> Assignment
Print the data exactly. Pictures stay out.

> Extracted records
################

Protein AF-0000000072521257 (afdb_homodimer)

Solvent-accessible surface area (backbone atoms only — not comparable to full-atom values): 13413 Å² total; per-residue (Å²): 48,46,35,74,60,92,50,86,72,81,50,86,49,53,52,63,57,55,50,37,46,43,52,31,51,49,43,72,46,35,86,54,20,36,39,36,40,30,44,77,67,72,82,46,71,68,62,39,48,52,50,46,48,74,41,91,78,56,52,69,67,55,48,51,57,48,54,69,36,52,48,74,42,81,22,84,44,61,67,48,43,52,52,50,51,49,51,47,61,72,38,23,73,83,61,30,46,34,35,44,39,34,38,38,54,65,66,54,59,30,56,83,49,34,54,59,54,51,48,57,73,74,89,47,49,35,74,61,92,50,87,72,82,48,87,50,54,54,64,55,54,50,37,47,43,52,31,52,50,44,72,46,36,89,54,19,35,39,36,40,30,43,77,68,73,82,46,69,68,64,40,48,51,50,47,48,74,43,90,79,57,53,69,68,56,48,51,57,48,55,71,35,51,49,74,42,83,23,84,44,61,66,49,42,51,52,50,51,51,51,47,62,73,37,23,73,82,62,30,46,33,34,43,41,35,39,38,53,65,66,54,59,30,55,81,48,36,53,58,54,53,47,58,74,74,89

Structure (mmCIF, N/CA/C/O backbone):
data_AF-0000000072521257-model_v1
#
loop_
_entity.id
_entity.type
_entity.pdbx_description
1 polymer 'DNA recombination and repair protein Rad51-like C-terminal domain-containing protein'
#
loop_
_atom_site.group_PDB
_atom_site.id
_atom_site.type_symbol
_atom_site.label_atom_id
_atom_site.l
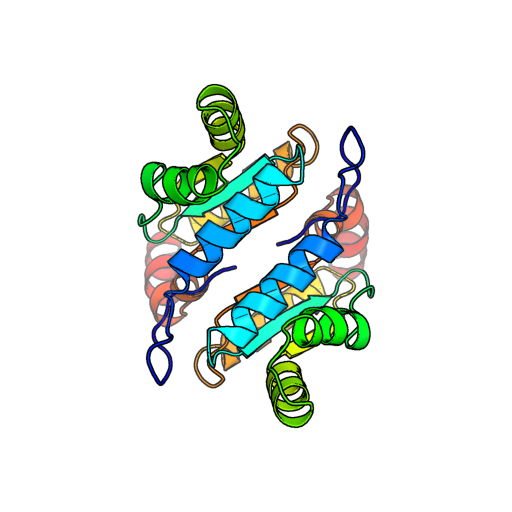abel_alt_id
_atom_site.label_comp_id
_atom_site.label_asym_id
_atom_site.label_entity_id
_atom_site.label_seq_id
_atom_site.pdbx_PDB_ins_code
_atom_site.Cartn_x
_atom_site.Cartn_y
_atom_site.Cartn_z
_atom_site.occupancy
_atom_site.B_iso_or_equiv
_atom_site.auth_seq_id
_atom_site.auth_comp_id
_atom_site.auth_asym_id
_atom_site.auth_atom_id
_atom_site.pdbx_PDB_model_num
ATOM 1 N N . LEU A 1 1 ? -2.916 1.56 -0.346 1 55.94 1 LEU A N 1
ATOM 2 C CA . LEU A 1 1 ? -3.811 2.23 -1.284 1 55.94 1 LEU A CA 1
ATOM 3 C C . LEU A 1 1 ? -3.1 3.385 -1.981 1 55.94 1 LEU A C 1
ATOM 5 O O . LEU A 1 1 ? -2.496 4.234 -1.323 1 55.94 1 LEU A O 1
ATOM 9 N N . CYS A 1 2 ? -2.846 3.328 -3.234 1 55.03 2 CYS A N 1
ATOM 10 C CA . CYS A 1 2 ? -2.188 4.363 -4.023 1 55.03 2 CYS A CA 1
ATOM 11 C C . CYS A 1 2 ? -3.205 5.188 -4.801 1 55.03 2 CYS A C 1
ATOM 13 O O . CYS A 1 2 ? -3.92 4.656 -5.656 1 55.03 2 CYS A O 1
ATOM 15 N N . ILE A 1 3 ? -3.434 6.461 -4.43 1 56.12 3 ILE A N 1
ATOM 16 C CA . ILE A 1 3 ? -4.512 7.293 -4.957 1 56.12 3 ILE A CA 1
ATOM 17 C C . ILE A 1 3 ? -3.943 8.312 -5.941 1 56.12 3 ILE A C 1
ATOM 19 O O . ILE A 1 3 ? -3.006 9.039 -5.613 1 56.12 3 ILE A O 1
ATOM 23 N N . SER A 1 4 ? -4.277 8.281 -7.172 1 51.75 4 SER A N 1
ATOM 24 C CA . SER A 1 4 ? -3.748 9.109 -8.25 1 51.75 4 SER A CA 1
ATOM 25 C C . SER A 1 4 ? -4.52 10.422 -8.359 1 51.75 4 SER A C 1
ATOM 27 O O . SER A 1 4 ? -5.477 10.523 -9.125 1 51.75 4 SER A O 1
ATOM 29 N N . ARG A 1 5 ? -4.938 10.961 -7.371 1 56.97 5 ARG A N 1
ATOM 30 C CA . ARG A 1 5 ? -5.629 12.203 -7.688 1 56.97 5 ARG A CA 1
ATOM 31 C C . ARG A 1 5 ? -4.699 13.398 -7.539 1 56.97 5 ARG A C 1
ATOM 33 O O . ARG A 1 5 ? -3.805 13.398 -6.688 1 56.97 5 ARG A O 1
ATOM 40 N N . LYS A 1 6 ? -4.91 14.18 -8.508 1 59.28 6 LYS A N 1
ATOM 41 C CA . LYS A 1 6 ? -4.129 15.414 -8.562 1 59.28 6 LYS A CA 1
ATOM 42 C C . LYS A 1 6 ? -4.332 16.25 -7.309 1 59.28 6 LYS A C 1
ATOM 44 O O . LYS A 1 6 ? -5.445 16.328 -6.781 1 59.28 6 LYS A O 1
ATOM 49 N N . CYS A 1 7 ? -3.344 16.406 -6.531 1 63.5 7 CYS A N 1
ATOM 50 C CA . CYS A 1 7 ? -3.348 17.406 -5.461 1 63.5 7 CYS A CA 1
ATOM 51 C C . CYS A 1 7 ? -2.139 18.328 -5.57 1 63.5 7 CYS A C 1
ATOM 53 O O . CYS A 1 7 ? -1.008 17.859 -5.723 1 63.5 7 CYS A O 1
ATOM 55 N N . GLY A 1 8 ? -2.553 19.516 -5.555 1 62.97 8 GLY A N 1
ATOM 56 C CA . GLY A 1 8 ? -1.477 20.5 -5.52 1 62.97 8 GLY A CA 1
ATOM 57 C C . GLY A 1 8 ? -0.546 20.406 -6.715 1 62.
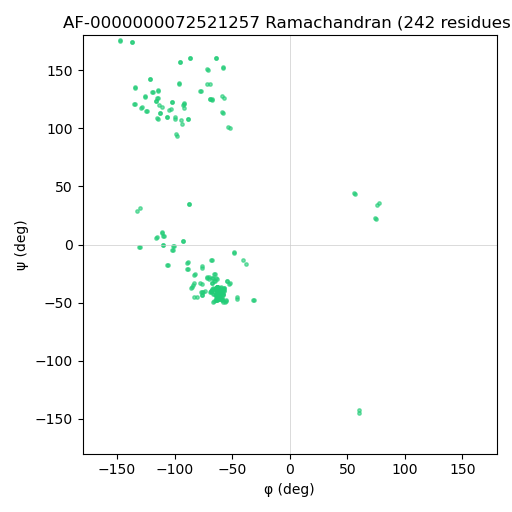97 8 GLY A C 1
ATOM 58 O O . GLY A 1 8 ? -0.994 20.172 -7.84 1 62.97 8 GLY A O 1
ATOM 59 N N . ARG A 1 9 ? 0.87 20.625 -6.527 1 59.41 9 ARG A N 1
ATOM 60 C CA . ARG A 1 9 ? 1.883 20.609 -7.582 1 59.41 9 ARG A CA 1
ATOM 61 C C . ARG A 1 9 ? 2.125 19.203 -8.086 1 59.41 9 ARG A C 1
ATOM 63 O O . ARG A 1 9 ? 2.133 18.25 -7.301 1 59.41 9 ARG A O 1
ATOM 70 N N . PRO A 1 10 ? 2.24 19.062 -9.297 1 63.34 10 PRO A N 1
ATOM 71 C CA . PRO A 1 10 ? 2.484 17.734 -9.859 1 63.34 10 PRO A CA 1
ATOM 72 C C . PRO A 1 10 ? 3.744 17.078 -9.289 1 63.34 10 PRO A C 1
ATOM 74 O O . PRO A 1 10 ? 4.762 17.75 -9.102 1 63.34 10 PRO A O 1
ATOM 77 N N . PRO A 1 11 ? 3.564 15.891 -8.781 1 64 11 PRO A N 1
ATOM 78 C CA . PRO A 1 11 ? 4.754 15.18 -8.32 1 64 11 PRO A CA 1
ATOM 79 C C . PRO A 1 11 ? 5.73 14.859 -9.445 1 64 11 PRO A C 1
ATOM 81 O O . PRO A 1 11 ? 5.375 14.969 -10.625 1 64 11 PRO A O 1
ATOM 84 N N . LEU A 1 12 ? 7.012 14.578 -9.07 1 61.75 12 LEU A N 1
ATOM 85 C CA . LEU A 1 12 ? 8.039 14.156 -10.016 1 61.75 12 LEU A CA 1
ATOM 86 C C . LEU A 1 12 ? 7.672 12.812 -10.648 1 61.75 12 LEU A C 1
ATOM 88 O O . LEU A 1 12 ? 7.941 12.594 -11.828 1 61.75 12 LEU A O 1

################

> Output of the task
Protein AF-0000000072521257 (afdb_homodimer)

Solvent-accessible surface area (backbone atoms only — not comparable to full-atom values): 13413 Å² total; per-residue (Å²): 48,46,35,74,60,92,50,86,72,81,50,86,49,53,52,63,57,55,50,37,46,43,52,31,51,49,43,72,46,35,86,54,20,36,39,36,40,30,44,77,67,72,82,46,71,68,62,39,48,52,50,46,48,74,41,91,78,56,52,69,67,55,48,51,57,48,54,69,36,52,48,74,42,81,22,84,44,61,67,48,43,52,52,50,51,49,51,47,61,72,38,23,73,83,61,30,46,34,35,44,39,34,38,38,54,65,66,54,59,30,56,83,49,34,54,59,54,51,48,57,73,74,89,47,49,35,74,61,92,50,87,72,82,48,87,50,54,54,64,55,54,50,37,47,43,52,31,52,50,44,72,46,36,89,54,19,35,39,36,40,30,43,77,68,73,82,46,69,68,64,40,48,51,50,47,48,74,43,90,79,57,53,69,68,56,48,51,57,48,55,71,35,51,49,74,42,83,23,84,44,61,66,49,42,51,52,50,51,51,51,47,62,73,37,23,73,82,62,30,46,33,34,43,41,35,39,38,53,65,66,54,59,30,55,81,48,36,53,58,54,53,47,58,74,74,89

Structure (mmCIF, N/CA/C/O backbone):
data_AF-0000000072521257-model_v1
#
loop_
_entity.id
_entity.type
_entity.pdbx_description
1 polymer 'DNA recombination and repair protein Rad51-like C-terminal domain-containing protein'
#
loop_
_atom_site.group_PDB
_atom_site.id
_atom_site.type_symbol
_atom_site.label_atom_id
_atom_site.l
abel_alt_id
_atom_site.label_comp_id
_atom_site.label_asym_id
_atom_site.label_entity_id
_atom_site.label_seq_id
_atom_site.pdbx_PDB_ins_code
_atom_site.Cartn_x
_atom_site.Cartn_y
_atom_site.Cartn_z
_atom_site.occupancy
_atom_site.B_iso_or_equiv
_atom_site.auth_seq_id
_atom_site.auth_comp_id
_atom_site.auth_asym_id
_atom_site.auth_atom_id
_atom_site.pdbx_PDB_model_num
ATOM 1 N N . LEU A 1 1 ? -2.916 1.56 -0.346 1 55.94 1 LEU A N 1
ATOM 2 C CA . LEU A 1 1 ? -3.811 2.23 -1.284 1 55.94 1 LEU A CA 1
ATOM 3 C C . LEU A 1 1 ? -3.1 3.385 -1.981 1 55.94 1 LEU A C 1
ATOM 5 O O . LEU A 1 1 ? -2.496 4.234 -1.323 1 55.94 1 LEU A O 1
ATOM 9 N N . CYS A 1 2 ? -2.846 3.328 -3.234 1 55.03 2 CYS A N 1
ATOM 10 C CA . CYS A 1 2 ? -2.188 4.363 -4.023 1 55.03 2 CYS A CA 1
ATOM 11 C C . CYS A 1 2 ? -3.205 5.188 -4.801 1 55.03 2 CYS A C 1
ATOM 13 O O . CYS A 1 2 ? -3.92 4.656 -5.656 1 55.03 2 CYS A O 1
ATOM 15 N N . ILE A 1 3 ? -3.434 6.461 -4.43 1 56.12 3 ILE A N 1
ATOM 16 C CA . ILE A 1 3 ? -4.512 7.293 -4.957 1 56.12 3 ILE A CA 1
ATOM 17 C C . ILE A 1 3 ? -3.943 8.312 -5.941 1 56.12 3 ILE A C 1
ATOM 19 O O . ILE A 1 3 ? -3.006 9.039 -5.613 1 56.12 3 ILE A O 1
ATOM 23 N N . SER A 1 4 ? -4.277 8.281 -7.172 1 51.75 4 SER A N 1
ATOM 24 C CA . SER A 1 4 ? -3.748 9.109 -8.25 1 51.75 4 SER A CA 1
ATOM 25 C C . SER A 1 4 ? -4.52 10.422 -8.359 1 51.75 4 SER A C 1
ATOM 27 O O . SER A 1 4 ? -5.477 10.523 -9.125 1 51.75 4 SER A O 1
ATOM 29 N N . ARG A 1 5 ? -4.938 10.961 -7.371 1 56.97 5 ARG A N 1
ATOM 30 C CA . ARG A 1 5 ? -5.629 12.203 -7.688 1 56.97 5 ARG A CA 1
ATOM 31 C C . ARG A 1 5 ? -4.699 13.398 -7.539 1 56.97 5 ARG A C 1
ATOM 33 O O . ARG A 1 5 ? -3.805 13.398 -6.688 1 56.97 5 ARG A O 1
ATOM 40 N N . LYS A 1 6 ? -4.91 14.18 -8.508 1 59.28 6 LYS A N 1
ATOM 41 C CA . LYS A 1 6 ? -4.129 15.414 -8.562 1 59.28 6 LYS A CA 1
ATOM 42 C C . LYS A 1 6 ? -4.332 16.25 -7.309 1 59.28 6 LYS A C 1
ATOM 44 O O . LYS A 1 6 ? -5.445 16.328 -6.781 1 59.28 6 LYS A O 1
ATOM 49 N N . CYS A 1 7 ? -3.344 16.406 -6.531 1 63.5 7 CYS A N 1
ATOM 50 C CA . CYS A 1 7 ? -3.348 17.406 -5.461 1 63.5 7 CYS A CA 1
ATOM 51 C C . CYS A 1 7 ? -2.139 18.328 -5.57 1 63.5 7 CYS A C 1
ATOM 53 O O . CYS A 1 7 ? -1.008 17.859 -5.723 1 63.5 7 CYS A O 1
ATOM 55 N N . GLY A 1 8 ? -2.553 19.516 -5.555 1 62.97 8 GLY A N 1
ATOM 56 C CA . GLY A 1 8 ? -1.477 20.5 -5.52 1 62.97 8 GLY A CA 1
ATOM 57 C C . GLY A 1 8 ? -0.546 20.406 -6.715 1 62.
97 8 GLY A C 1
ATOM 58 O O . GLY A 1 8 ? -0.994 20.172 -7.84 1 62.97 8 GLY A O 1
ATOM 59 N N . ARG A 1 9 ? 0.87 20.625 -6.527 1 59.41 9 ARG A N 1
ATOM 60 C CA . ARG A 1 9 ? 1.883 20.609 -7.582 1 59.41 9 ARG A CA 1
ATOM 61 C C . ARG A 1 9 ? 2.125 19.203 -8.086 1 59.41 9 ARG A C 1
ATOM 63 O O . ARG A 1 9 ? 2.133 18.25 -7.301 1 59.41 9 ARG A O 1
ATOM 70 N N . PRO A 1 10 ? 2.24 19.062 -9.297 1 63.34 10 PRO A N 1
ATOM 71 C CA . PRO A 1 10 ? 2.484 17.734 -9.859 1 63.34 10 PRO A CA 1
ATOM 72 C C . PRO A 1 10 ? 3.744 17.078 -9.289 1 63.34 10 PRO A C 1
ATOM 74 O O . PRO A 1 10 ? 4.762 17.75 -9.102 1 63.34 10 PRO A O 1
ATOM 77 N N . PRO A 1 11 ? 3.564 15.891 -8.781 1 64 11 PRO A N 1
ATOM 78 C CA . PRO A 1 11 ? 4.754 15.18 -8.32 1 64 11 PRO A CA 1
ATOM 79 C C . PRO A 1 11 ? 5.73 14.859 -9.445 1 64 11 PRO A C 1
ATOM 81 O O . PRO A 1 11 ? 5.375 14.969 -10.625 1 64 11 PRO A O 1
ATOM 84 N N . LEU A 1 12 ? 7.012 14.578 -9.07 1 61.75 12 LEU A N 1
ATOM 85 C CA . LEU A 1 12 ? 8.039 14.156 -10.016 1 61.75 12 LEU A CA 1
ATOM 86 C C . LEU A 1 12 ? 7.672 12.812 -10.648 1 61.75 12 LEU A C 1
ATOM 88 O O . LEU A 1 12 ? 7.941 12.594 -11.828 1 61.75 12 LEU A O 1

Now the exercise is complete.